On September 15, 2015, McGonigal's second book, SuperBetter: A Revolutionary Approach to Getting Stronger, Happier, Braver, and More Resilient, was published by Penguin Press. It was #7 on the New York Times Best Seller: Advice, How-to, and Miscellaneous List its debut week.

McGonigal's third book, Imaginable: How to See the Future Coming and Feel Ready for Anything―Even Things That Seem Impossible Today, was released on March 22, 2022.

==Recognition==

| Date | Award | Description |
|---|---|---|
| 2010 | O: The Oprah Magazine "2010 O Power List" | Named in O: The Oprah Magazine as one of 20 important women of 2010 on the "2010 O Power List" |
| 2008 | Women in Games: Gamasutra 20 | Named in the first Gamasutra 20, honoring 20 notable women working in video games. |
| 2008 | South by Southwest Interactive Award for Activism | Awarded for World Without Oil |
| 2006 | MIT Technology Review's TR100 | Named one of the world's top innovators under the age of 35 by MIT's Technology Review. |
| 2005 | 2005 Innovation Award from the International Game Developers Association and a 2005 Games-related Webby Award. | For I Love Bees, the Halo 2 promotion. |

==Publications==

- McGonigal, Jane (2011).

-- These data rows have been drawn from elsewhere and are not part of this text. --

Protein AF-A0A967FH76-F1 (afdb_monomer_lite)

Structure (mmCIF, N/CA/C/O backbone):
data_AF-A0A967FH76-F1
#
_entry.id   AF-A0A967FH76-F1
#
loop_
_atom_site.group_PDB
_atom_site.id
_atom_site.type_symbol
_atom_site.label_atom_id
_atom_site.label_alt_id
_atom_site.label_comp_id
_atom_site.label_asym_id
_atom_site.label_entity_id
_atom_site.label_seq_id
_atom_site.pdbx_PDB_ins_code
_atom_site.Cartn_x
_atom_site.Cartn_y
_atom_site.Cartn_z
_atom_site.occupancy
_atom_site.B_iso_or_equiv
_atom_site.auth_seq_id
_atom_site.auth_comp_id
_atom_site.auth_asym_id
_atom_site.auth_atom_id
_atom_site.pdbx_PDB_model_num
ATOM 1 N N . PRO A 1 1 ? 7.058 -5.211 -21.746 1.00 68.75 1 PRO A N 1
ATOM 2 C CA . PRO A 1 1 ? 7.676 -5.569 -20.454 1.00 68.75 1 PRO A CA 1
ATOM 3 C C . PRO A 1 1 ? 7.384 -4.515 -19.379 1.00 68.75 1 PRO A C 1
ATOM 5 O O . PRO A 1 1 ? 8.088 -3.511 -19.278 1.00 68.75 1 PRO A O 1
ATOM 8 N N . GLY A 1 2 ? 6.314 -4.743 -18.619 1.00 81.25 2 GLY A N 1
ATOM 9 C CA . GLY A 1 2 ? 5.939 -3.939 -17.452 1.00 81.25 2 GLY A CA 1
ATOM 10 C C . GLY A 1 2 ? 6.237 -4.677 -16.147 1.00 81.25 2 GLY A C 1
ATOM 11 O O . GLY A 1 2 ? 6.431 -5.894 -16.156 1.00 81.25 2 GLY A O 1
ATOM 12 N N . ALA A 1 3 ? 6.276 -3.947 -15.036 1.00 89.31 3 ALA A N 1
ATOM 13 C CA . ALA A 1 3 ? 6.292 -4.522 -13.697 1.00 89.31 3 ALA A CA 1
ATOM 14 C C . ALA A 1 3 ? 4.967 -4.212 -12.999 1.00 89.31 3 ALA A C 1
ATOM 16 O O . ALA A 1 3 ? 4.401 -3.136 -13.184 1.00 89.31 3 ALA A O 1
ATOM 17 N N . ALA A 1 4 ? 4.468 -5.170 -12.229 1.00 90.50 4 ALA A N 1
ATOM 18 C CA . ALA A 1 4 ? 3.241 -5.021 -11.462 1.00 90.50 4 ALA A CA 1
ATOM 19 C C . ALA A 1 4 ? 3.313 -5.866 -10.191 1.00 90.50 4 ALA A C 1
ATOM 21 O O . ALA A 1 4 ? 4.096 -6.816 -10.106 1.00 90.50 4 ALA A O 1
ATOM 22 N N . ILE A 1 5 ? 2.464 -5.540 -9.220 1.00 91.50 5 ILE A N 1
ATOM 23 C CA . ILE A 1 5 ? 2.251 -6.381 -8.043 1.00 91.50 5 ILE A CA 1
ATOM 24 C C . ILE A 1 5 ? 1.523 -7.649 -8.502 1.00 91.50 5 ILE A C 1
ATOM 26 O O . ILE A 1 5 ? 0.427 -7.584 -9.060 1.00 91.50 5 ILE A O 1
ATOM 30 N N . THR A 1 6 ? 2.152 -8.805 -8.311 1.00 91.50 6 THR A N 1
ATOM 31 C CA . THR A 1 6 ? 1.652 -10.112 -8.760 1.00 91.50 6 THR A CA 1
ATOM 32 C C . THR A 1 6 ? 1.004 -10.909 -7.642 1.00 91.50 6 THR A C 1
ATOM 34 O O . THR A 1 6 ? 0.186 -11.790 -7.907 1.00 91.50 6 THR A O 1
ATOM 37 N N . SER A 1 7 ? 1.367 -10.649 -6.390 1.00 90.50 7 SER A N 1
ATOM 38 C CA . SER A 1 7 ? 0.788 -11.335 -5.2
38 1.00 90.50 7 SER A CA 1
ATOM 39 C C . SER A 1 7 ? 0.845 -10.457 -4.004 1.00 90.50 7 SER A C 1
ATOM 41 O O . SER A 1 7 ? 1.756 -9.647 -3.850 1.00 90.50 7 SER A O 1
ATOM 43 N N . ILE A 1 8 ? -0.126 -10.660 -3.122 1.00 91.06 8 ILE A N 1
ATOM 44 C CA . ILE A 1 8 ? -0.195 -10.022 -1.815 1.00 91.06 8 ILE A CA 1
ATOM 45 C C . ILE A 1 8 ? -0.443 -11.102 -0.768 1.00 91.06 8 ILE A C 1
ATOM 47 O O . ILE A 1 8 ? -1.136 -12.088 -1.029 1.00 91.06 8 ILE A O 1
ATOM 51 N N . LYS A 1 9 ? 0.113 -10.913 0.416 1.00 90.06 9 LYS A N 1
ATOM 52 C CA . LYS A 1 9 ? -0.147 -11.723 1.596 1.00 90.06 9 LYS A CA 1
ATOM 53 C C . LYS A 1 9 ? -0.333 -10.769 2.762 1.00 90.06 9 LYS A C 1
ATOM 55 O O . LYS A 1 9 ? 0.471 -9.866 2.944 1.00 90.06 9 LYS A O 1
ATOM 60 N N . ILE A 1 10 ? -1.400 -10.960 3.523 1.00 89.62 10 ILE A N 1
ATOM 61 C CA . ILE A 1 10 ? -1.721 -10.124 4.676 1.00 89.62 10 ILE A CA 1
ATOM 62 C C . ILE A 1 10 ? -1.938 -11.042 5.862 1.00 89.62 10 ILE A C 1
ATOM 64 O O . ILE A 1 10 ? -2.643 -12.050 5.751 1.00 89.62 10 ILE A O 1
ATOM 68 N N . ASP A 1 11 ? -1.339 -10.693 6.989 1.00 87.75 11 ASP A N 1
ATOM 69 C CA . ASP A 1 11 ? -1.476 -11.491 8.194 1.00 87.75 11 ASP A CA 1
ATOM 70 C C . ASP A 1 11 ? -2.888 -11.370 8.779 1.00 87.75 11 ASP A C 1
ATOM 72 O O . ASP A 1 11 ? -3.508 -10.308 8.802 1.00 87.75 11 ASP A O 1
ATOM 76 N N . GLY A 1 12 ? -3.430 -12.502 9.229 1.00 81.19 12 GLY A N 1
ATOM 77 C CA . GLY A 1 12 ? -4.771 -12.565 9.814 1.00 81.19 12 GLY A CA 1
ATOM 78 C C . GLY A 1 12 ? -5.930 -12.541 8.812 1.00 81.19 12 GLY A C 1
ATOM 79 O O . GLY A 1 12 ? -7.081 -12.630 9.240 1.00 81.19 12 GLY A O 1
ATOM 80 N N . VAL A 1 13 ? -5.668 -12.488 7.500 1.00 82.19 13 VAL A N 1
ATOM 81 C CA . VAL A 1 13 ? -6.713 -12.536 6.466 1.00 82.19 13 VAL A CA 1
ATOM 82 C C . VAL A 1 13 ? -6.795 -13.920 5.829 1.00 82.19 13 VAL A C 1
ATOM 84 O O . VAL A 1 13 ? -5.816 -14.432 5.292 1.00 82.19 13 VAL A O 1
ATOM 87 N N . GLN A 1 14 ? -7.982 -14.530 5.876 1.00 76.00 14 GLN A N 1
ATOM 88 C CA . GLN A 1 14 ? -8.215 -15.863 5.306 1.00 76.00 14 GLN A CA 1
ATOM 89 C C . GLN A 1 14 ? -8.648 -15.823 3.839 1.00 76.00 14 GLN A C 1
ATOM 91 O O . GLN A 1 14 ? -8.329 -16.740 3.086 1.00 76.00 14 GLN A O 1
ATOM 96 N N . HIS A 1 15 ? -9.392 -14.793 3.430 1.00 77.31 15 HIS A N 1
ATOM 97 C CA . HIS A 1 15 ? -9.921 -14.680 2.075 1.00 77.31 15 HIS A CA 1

Reality Is Broken: Why Games Make Us Better and How They Can Change the World. Penguin Press. ISBN 978-1-59420-285-8.
- McGonigal, Jane (2015). SuperBetter: A Revolutionary Approach to Getting Stronger, Happier, Braver and More Resilient. Penguin Press. ISBN 978-1-59420-636-8.
- McGonigal, Jane (2022). Imaginable: How to See the Future Coming and Feel Ready for Anything―Even Things That Seem Impossible Today. Spiegel & Grau. ISBN 978-1-954118-09-6.